_Exercise directions_
The expected output is exactly the lines below, starting at the line with "ATOM 13 O O" and ending at the line with "ATOM 28 O O", both included; no other line belongs in it.

_Source data_
------

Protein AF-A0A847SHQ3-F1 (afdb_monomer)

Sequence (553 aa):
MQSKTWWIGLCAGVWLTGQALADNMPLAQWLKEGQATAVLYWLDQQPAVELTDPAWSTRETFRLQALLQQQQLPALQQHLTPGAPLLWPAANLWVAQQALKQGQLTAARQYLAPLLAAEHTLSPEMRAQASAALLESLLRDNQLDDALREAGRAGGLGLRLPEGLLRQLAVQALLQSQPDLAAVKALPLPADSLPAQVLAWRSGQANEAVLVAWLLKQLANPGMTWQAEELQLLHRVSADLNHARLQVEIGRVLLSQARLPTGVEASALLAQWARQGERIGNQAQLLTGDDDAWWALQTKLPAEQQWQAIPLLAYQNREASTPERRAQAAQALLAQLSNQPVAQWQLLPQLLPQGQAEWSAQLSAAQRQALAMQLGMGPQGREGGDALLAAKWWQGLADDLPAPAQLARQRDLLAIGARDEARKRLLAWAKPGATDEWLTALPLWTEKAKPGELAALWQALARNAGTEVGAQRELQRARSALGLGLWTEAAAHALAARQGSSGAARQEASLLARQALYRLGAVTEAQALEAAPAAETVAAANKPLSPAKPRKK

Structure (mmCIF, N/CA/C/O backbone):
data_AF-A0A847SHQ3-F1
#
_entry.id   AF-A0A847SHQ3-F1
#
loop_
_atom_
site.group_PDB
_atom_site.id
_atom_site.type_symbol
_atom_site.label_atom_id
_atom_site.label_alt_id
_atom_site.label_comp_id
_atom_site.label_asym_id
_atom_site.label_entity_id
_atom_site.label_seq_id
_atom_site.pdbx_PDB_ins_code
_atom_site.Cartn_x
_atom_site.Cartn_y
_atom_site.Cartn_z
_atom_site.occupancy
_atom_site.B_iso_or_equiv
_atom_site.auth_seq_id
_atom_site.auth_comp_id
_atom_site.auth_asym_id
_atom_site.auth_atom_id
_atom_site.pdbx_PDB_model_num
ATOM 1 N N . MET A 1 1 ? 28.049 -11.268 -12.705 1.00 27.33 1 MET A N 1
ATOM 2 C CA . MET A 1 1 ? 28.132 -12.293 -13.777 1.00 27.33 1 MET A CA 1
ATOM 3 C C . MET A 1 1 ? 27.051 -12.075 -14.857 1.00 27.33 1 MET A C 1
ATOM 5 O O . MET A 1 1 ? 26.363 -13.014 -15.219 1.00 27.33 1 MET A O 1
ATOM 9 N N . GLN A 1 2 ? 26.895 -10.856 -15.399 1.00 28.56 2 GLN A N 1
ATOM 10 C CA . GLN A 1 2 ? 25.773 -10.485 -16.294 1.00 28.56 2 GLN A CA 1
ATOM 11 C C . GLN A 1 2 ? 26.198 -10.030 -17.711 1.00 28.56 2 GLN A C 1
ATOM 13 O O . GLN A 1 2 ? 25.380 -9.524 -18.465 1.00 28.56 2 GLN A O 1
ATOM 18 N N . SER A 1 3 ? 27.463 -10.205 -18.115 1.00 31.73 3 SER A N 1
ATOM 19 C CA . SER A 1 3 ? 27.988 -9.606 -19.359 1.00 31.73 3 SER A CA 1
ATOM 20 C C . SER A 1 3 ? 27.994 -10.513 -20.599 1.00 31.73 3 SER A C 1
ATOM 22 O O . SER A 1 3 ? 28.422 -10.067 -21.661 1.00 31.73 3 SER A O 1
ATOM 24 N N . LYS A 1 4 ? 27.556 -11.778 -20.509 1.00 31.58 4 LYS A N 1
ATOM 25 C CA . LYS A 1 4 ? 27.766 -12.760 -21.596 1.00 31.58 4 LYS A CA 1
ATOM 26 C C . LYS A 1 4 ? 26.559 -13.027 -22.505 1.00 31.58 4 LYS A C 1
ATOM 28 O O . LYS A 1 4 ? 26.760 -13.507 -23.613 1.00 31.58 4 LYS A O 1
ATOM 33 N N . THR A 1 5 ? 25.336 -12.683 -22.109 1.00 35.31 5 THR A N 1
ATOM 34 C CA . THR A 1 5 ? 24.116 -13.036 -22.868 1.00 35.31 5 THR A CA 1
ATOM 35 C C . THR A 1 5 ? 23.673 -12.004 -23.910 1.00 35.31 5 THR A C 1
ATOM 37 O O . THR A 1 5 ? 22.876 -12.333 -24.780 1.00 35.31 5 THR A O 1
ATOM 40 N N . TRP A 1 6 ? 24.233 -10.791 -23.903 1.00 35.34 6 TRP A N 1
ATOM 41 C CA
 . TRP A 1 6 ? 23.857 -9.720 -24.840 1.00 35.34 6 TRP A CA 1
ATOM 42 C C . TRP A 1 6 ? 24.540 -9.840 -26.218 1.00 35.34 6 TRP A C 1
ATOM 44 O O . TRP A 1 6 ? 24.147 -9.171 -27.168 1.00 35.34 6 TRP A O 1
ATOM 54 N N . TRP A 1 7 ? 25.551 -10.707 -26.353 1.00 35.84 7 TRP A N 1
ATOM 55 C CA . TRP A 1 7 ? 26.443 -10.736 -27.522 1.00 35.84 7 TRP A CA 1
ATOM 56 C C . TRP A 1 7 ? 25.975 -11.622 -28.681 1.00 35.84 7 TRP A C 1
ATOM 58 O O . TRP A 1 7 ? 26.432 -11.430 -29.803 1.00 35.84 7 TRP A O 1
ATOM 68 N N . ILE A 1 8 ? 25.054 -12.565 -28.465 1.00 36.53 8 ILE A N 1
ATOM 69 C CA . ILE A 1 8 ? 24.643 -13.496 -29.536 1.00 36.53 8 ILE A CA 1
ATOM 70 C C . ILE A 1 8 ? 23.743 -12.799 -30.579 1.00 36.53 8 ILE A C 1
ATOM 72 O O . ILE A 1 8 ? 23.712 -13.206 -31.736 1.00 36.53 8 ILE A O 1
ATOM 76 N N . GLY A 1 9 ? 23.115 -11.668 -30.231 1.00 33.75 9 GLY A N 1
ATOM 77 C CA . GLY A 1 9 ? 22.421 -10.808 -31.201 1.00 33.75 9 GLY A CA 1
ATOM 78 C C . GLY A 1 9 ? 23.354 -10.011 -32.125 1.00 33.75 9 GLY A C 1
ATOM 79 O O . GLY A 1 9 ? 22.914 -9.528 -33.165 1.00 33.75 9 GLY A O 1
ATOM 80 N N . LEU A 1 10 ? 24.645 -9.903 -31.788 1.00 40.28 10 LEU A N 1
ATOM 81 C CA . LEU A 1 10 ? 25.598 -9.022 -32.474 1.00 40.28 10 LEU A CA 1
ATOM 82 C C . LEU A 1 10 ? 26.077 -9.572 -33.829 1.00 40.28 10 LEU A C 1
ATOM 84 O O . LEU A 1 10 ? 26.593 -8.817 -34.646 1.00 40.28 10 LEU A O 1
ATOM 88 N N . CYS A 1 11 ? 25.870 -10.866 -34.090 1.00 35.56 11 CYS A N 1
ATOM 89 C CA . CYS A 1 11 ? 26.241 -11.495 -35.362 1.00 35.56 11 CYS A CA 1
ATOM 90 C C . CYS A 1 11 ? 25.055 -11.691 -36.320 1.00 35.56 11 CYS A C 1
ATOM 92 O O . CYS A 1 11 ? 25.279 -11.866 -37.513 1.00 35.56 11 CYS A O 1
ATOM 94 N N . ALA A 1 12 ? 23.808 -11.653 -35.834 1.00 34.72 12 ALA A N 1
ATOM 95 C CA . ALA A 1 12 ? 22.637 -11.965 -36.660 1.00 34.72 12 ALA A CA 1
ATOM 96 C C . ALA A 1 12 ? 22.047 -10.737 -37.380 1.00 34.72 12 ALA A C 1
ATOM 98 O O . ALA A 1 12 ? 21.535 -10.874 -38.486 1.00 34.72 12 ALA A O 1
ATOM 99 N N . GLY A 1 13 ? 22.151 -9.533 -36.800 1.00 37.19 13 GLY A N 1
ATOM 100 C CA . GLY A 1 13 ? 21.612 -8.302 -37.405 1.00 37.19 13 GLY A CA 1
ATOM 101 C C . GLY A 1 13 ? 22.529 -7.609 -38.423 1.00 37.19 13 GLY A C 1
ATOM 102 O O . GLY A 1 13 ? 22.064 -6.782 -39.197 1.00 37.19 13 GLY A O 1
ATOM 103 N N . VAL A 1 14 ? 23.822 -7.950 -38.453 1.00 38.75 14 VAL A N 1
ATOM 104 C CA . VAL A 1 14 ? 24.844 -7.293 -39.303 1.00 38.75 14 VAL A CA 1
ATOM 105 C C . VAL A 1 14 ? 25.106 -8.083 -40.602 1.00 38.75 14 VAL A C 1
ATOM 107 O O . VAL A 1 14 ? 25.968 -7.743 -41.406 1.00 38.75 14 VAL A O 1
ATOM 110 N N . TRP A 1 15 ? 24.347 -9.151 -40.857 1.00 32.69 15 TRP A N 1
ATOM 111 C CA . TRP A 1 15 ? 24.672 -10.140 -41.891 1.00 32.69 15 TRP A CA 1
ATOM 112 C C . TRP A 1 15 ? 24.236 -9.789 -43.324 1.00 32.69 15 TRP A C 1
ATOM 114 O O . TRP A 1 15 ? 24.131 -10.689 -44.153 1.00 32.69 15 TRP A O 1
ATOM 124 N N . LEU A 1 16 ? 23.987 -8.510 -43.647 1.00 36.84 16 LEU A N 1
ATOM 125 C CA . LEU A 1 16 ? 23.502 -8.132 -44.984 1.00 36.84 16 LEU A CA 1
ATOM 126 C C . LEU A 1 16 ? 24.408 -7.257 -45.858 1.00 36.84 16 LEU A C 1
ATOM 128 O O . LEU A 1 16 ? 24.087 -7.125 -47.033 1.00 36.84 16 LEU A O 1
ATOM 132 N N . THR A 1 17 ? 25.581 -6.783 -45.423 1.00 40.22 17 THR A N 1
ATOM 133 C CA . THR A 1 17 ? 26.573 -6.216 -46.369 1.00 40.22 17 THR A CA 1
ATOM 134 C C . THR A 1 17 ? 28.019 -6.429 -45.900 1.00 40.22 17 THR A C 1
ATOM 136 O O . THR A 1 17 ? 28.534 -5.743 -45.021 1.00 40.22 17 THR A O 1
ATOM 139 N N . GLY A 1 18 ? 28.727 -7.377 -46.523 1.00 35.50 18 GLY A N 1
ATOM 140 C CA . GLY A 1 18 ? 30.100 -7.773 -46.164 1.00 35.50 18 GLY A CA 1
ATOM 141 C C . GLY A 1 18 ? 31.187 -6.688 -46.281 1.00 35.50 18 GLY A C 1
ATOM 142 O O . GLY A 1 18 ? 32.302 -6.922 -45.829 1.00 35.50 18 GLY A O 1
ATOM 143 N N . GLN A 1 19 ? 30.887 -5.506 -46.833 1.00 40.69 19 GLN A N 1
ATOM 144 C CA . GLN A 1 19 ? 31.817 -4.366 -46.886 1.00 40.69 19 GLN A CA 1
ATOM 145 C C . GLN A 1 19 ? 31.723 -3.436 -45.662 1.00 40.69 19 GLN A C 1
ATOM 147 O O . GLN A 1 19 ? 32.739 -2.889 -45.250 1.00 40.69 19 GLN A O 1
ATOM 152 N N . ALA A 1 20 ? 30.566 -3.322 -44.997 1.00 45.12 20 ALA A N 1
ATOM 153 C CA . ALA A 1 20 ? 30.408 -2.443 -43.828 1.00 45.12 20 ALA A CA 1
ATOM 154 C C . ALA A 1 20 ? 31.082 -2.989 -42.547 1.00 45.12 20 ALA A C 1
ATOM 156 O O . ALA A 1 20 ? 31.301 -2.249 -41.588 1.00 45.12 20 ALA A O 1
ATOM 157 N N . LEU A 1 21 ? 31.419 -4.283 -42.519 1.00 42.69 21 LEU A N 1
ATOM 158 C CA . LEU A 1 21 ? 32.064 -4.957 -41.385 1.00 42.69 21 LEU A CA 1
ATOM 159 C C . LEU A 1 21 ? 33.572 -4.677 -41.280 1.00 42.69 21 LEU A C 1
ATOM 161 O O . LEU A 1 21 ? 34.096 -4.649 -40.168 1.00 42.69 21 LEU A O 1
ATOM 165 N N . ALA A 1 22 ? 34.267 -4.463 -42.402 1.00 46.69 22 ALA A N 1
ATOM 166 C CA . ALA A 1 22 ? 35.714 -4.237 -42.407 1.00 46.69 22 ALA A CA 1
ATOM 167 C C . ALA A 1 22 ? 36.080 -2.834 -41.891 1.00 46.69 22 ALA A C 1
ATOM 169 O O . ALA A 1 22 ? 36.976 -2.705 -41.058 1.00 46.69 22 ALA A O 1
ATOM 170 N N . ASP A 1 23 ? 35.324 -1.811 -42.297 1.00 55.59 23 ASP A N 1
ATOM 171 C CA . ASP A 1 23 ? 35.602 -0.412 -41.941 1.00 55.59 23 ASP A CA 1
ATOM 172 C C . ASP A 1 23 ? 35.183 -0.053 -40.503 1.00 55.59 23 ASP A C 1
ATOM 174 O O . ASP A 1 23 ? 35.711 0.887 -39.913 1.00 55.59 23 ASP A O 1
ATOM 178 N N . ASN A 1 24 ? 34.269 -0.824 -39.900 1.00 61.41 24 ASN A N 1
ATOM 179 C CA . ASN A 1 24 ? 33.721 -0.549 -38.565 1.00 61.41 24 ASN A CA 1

------

_Solution for this problem_
ATOM 13 O O . GLN A 1 2 ? 25.380 -9.524 -18.465 1.00 28.56 2 GLN A O 1
ATOM 18 N N . SER A 1 3 ? 27.463 -10.205 -18.115 1.00 31.73 3 SER A N 1
ATOM 19 C CA . SER A 1 3 ? 27.988 -9.606 -19.359 1.00 31.73 3 SER A CA 1
ATOM 20 C C . SER A 1 3 ? 27.994 -10.513 -20.599 1.00 31.73 3 SER A C 1
ATOM 22 O O . SER A 1 3 ? 28.422 -10.067 -21.661 1.00 31.73 3 SER A O 1
ATOM 24 N N . LYS A 1 4 ? 27.556 -11.778 -20.509 1.00 31.58 4 LYS A N 1
ATOM 25 C CA . LYS A 1 4 ? 27.766 -12.760 -21.596 1.00 31.58 4 LYS A CA 1
ATOM 26 C C . LYS A 1 4 ? 26.559 -13.027 -22.505 1.00 31.58 4 LYS A C 1
ATOM 28 O O . LYS A 1 4 ? 26.760 -13.507 -23.613 1.00 31.58 4 LYS A O 1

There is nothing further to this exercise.